1.2.2 a reference to a statute or statutory provision is a reference to such statute or provision as amended or re-enacted. A reference to a statute or statutory provision includes any subordinate legislation made under that statute or statutory provision, as amended or re-enacted.
1.2.3 a reference to a clause is to a clause of these Conditions.
1.2.4 a person includes a natural person, corporate or unincorporated body (whether or not having separate legal personality).
1.2.5 any phrase introduced by the terms including, include, in particular or any similar expression shall be construed as illustrative and shall not limit the sense of the words preceding those terms.

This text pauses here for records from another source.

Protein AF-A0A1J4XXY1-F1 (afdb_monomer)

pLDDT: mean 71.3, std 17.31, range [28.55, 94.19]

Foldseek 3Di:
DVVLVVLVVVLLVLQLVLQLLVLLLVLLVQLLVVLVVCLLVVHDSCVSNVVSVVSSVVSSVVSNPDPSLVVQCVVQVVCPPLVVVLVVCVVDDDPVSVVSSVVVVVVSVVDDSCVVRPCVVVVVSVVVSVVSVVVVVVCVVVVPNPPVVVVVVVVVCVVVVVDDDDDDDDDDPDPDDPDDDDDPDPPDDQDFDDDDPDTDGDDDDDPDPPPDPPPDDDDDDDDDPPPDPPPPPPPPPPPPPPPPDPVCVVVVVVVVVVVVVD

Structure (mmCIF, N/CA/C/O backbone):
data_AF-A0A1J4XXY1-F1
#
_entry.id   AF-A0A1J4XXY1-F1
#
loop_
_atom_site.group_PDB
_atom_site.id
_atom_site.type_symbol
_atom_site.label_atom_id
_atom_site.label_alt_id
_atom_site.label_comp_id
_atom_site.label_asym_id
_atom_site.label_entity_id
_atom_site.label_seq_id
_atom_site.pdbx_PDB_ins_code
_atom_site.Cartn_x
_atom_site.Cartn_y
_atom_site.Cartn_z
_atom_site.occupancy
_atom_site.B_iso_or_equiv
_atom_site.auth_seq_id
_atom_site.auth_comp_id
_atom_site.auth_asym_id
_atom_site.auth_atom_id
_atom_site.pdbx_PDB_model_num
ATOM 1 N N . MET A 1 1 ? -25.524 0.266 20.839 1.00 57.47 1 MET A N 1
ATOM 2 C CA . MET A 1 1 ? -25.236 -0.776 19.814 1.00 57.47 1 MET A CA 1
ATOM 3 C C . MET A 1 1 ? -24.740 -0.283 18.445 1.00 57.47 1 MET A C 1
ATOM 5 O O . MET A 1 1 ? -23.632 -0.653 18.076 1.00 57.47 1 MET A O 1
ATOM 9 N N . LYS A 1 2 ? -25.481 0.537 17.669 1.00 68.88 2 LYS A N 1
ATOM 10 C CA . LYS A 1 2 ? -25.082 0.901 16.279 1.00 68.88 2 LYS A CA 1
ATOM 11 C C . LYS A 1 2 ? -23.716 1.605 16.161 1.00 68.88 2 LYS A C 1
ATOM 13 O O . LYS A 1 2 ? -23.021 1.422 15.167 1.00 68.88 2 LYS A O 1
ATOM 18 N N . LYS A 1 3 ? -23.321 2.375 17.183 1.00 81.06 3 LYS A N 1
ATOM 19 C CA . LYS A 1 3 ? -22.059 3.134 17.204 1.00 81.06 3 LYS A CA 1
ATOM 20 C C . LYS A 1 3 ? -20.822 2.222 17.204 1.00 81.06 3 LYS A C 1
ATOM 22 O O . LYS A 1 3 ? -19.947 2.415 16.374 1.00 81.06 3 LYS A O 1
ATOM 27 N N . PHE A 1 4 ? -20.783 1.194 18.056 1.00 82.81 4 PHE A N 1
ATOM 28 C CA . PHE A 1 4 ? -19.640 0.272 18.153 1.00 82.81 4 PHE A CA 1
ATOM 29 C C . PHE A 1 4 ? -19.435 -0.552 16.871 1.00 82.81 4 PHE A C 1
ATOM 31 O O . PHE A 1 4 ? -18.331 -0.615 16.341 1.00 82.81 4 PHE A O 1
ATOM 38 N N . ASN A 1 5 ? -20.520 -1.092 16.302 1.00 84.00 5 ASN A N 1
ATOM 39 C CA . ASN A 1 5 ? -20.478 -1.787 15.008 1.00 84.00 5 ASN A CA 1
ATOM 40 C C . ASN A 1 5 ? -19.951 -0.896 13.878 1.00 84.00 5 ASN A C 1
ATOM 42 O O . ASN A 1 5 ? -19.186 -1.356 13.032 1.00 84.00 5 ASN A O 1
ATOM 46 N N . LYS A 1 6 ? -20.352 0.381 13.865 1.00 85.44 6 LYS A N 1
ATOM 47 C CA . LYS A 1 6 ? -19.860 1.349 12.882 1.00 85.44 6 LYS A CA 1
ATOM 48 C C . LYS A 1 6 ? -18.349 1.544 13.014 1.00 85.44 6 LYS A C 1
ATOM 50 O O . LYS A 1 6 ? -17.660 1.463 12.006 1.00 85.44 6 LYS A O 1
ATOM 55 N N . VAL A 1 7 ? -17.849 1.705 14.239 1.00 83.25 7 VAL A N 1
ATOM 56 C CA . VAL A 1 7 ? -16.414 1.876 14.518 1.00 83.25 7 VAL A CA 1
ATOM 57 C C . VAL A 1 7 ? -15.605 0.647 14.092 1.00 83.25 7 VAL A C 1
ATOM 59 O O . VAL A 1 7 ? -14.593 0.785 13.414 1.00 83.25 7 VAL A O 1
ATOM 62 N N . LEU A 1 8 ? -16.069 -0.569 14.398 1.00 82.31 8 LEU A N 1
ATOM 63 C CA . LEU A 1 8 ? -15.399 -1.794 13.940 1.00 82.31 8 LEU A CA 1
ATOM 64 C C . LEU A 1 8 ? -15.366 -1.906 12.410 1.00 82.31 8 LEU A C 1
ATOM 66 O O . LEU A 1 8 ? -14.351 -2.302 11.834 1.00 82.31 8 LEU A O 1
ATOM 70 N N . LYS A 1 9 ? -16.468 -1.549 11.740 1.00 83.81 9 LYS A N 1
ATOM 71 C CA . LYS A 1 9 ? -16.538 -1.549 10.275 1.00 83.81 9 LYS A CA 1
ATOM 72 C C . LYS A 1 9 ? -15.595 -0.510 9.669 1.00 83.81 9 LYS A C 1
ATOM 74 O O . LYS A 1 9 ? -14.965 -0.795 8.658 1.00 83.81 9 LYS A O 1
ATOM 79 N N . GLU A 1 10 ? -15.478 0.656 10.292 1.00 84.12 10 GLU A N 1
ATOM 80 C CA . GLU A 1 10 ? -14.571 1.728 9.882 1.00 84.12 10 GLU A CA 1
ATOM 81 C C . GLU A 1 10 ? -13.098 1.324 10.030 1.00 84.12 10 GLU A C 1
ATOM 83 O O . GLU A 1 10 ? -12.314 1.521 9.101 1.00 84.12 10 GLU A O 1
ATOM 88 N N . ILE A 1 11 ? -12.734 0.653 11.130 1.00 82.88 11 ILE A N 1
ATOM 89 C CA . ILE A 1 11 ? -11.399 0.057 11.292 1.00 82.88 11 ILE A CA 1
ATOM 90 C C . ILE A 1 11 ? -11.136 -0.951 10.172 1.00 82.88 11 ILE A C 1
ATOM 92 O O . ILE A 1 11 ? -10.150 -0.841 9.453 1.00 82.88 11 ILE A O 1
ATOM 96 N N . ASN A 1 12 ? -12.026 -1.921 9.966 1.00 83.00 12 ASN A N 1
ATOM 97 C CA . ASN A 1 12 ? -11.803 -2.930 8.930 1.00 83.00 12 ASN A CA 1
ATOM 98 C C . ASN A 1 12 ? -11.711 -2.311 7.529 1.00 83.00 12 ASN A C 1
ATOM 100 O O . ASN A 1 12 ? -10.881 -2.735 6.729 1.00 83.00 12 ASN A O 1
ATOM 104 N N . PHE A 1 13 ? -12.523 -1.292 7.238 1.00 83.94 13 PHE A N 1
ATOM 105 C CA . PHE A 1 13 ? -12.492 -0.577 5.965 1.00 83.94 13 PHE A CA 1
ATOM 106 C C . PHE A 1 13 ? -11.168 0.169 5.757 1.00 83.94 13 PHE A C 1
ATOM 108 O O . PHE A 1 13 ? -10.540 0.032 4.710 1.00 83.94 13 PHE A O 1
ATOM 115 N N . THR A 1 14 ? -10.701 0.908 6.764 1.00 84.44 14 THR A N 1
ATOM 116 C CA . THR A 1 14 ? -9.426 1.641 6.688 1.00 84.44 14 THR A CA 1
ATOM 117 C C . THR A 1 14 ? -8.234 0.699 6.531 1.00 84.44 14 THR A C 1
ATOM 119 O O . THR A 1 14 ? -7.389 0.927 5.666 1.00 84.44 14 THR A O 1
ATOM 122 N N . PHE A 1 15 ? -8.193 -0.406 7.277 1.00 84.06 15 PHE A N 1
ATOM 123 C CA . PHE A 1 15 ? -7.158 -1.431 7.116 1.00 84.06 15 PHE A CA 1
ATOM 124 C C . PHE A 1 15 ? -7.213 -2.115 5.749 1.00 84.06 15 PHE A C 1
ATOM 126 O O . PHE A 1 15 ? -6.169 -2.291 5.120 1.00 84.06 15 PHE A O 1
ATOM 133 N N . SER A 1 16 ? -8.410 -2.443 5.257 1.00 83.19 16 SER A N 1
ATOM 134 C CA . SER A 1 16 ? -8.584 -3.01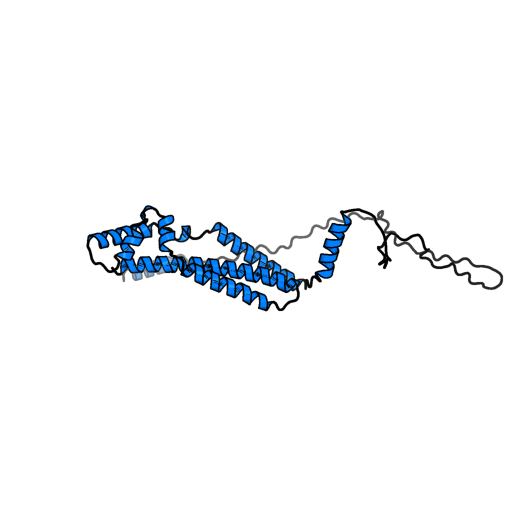8 3.918 1.00 83.19 16 SER A CA 1
ATOM 135 C C . SER A 1 16 ? -8.055 -2.074 2.838 1.00 83.19 16 SER A C 1
ATOM 137 O O . SER A 1 16 ? -7.368 -2.527 1.928 1.00 83.19 16 SER A O 1
ATOM 139 N N . ASN A 1 17 ? -8.288 -0.763 2.967 1.00 86.12 17 ASN A N 1
ATOM 140 C CA . ASN A 1 17 ? -7.749 0.234 2.038 1.00 86.12 17 ASN A CA 1
ATOM 141 C C . ASN A 1 17 ? -6.217 0.316 2.098 1.00 86.12 17 ASN A C 1
ATOM 143 O O . ASN A 1 17 ? -5.570 0.382 1.055 1.00 86.12 17 ASN A O 1
ATOM 147 N N . ILE A 1 18 ? -5.623 0.270 3.297 1.00 86.56 18 ILE A N 1
ATOM 148 C CA . ILE A 1 18 ? -4.158 0.253 3.465 1.00 86.56 18 ILE A CA 1
ATOM 149 C C . ILE A 1 18 ? -3.552 -0.989 2.802 1.00 86.56 18 ILE A C 1
ATOM 151 O O . ILE A 1 18 ? -2.536 -0.898 2.109 1.00 86.56 18 ILE A O 1
ATOM 155 N N . ILE A 1 19 ? -4.173 -2.151 3.007 1.00 86.38 19 ILE A N 1
ATOM 156 C CA . ILE A 1 19 ? -3.738 -3.417 2.417 1.00 86.38 19 ILE A CA 1
ATOM 157 C C . ILE A 1 19 ? -3.875 -3.365 0.902 1.00 86.38 19 ILE A C 1
ATOM 159 O O . ILE A 1 19 ? -2.901 -3.653 0.215 1.00 86.38 19 ILE A O 1
ATOM 163 N N . LEU A 1 20 ? -5.028 -2.931 0.389 1.00 88.69 20 LEU A N 1
ATOM 164 C CA . LEU A 1 20 ? -5.275 -2.783 -1.042 1.00 88.69 20 LEU A CA 1
ATOM 165 C C . LEU A 1 20 ? -4.224 -1.887 -1.687 1.00 88.69 20 LEU A C 1
ATOM 167 O O . LEU A 1 20 ? -3.616 -2.279 -2.680 1.00 88.69 20 LEU A O 1
ATOM 171 N N . PHE A 1 21 ? -3.955 -0.730 -1.086 1.00 90.19 21 PHE A N 1
ATOM 172 C CA . PHE A 1 21 ? -2.943 0.198 -1.571 1.00 90.19 21 PHE A CA 1
ATOM 173 C C . PHE A 1 21 ? -1.540 -0.429 -1.597 1.00 90.19 21 PHE A C 1
ATOM 175 O O . PHE A 1 21 ? -0.827 -0.331 -2.593 1.00 90.19 21 PHE A O 1
ATOM 182 N N . ASN A 1 22 ? -1.136 -1.117 -0.526 1.00 88.06 22 ASN A N 1
ATOM 183 C CA . ASN A 1 22 ? 0.177 -1.763 -0.455 1.00 88.06 22 ASN A CA 1
ATOM 184 C C . ASN A 1 22 ? 0.305 -2.948 -1.429 1.00 88.06 22 ASN A C 1
ATOM 186 O O . ASN A 1 22 ? 1.351 -3.118 -2.056 1.00 88.06 22 ASN A O 1
ATOM 190 N N . SER A 1 23 ? -0.744 -3.761 -1.564 1.00 89.19 23 SER A N 1
ATOM 191 C CA . SER A 1 23 ? -0.814 -4.853 -2.536 1.00 89.19 23 SER A CA 1
ATOM 192 C C . SER A 1 23 ? -0.752 -4.318 -3.962 1.00 89.19 23 SER A C 1
ATOM 194 O O . SER A 1 23 ? -0.019 -4.875 -4.776 1.00 89.19 23 SER A O 1
ATOM 196 N N . PHE A 1 24 ? -1.447 -3.213 -4.244 1.00 91.25 24 PHE A N 1
ATOM 197 C CA . PHE A 1 24 ? -1.415 -2.536 -5.537 1.00 91.25 24 PHE A CA 1
ATOM 198 C C . PHE A 1 24 ? -0.015 -2.014 -5.860 1.00 91.25 24 PHE A C 1
ATOM 200 O O . PHE A 1 24 ? 0.516 -2.343 -6.914 1.00 91.25 24 PHE A O 1
ATOM 207 N N . LEU A 1 25 ? 0.630 -1.287 -4.939 1.00 91.38 25 LEU A N 1
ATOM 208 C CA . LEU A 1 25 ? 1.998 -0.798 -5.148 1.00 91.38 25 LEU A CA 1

1.2.6 a reference to writing or written includes emails but excludes all other forms of electronic communication.
2.1 A quotation for the Goods given by the Supplier shall not constitute an offer. A quotation shall, unless otherwise agreed, only be valid for a period of 30 days from the date of issue.
2.2 If the Customer is willing to proceed with the Supplier’s quotation, the Customer may place its Order with the Supplier, and such Order shall constitute an offer by the Customer to purchase the Goods in accordance with these Conditions.
2.3 Following receipt of the Order, the Supplier shall prepare and issue a Specification to the Customer. The Customer is responsible for checking and ensuring that the terms of the Specification are complete and accurate. The Customer should notify the Supplier as soon as possible if the Specification is incomplete or inaccurate in any respect and, in such circumstances, the Supplier shall prepare and issue a revised Specification to the Customer.
2.4 The Order, and the Customer’s acceptance of the Specification, shall be deemed to be accepted by the Supplier, and at which point the Contract shall come into existence, at the earlier of:
2.4.1 the Customer confirming its acceptance of the Specification; or
2.4.2 24 hours having passed since the Specification (or revised Specification) was issued to the Customer.
2.5 These Conditions apply to the Contract to the exclusion of any other terms that the Customer seeks to impose or incorporate, or which are implied by trade, custom, practice or course of dealing. The Customer waives any right it might otherwise have to rely on any term endorsed upon, delivered with or contained in any documents of the Customer that is inconsistent with these Conditions.
2.6 The Customer acknowledges and agrees that any samples, drawings, descriptive matter or advertising produced by the Supplier and any descriptions or illustrations contained in the Supplier’s catalogues or brochures are produced for the sole purpose of giving an approximate idea of the Goods referred to in them. They shall not form part of the Contract nor have any contractual force.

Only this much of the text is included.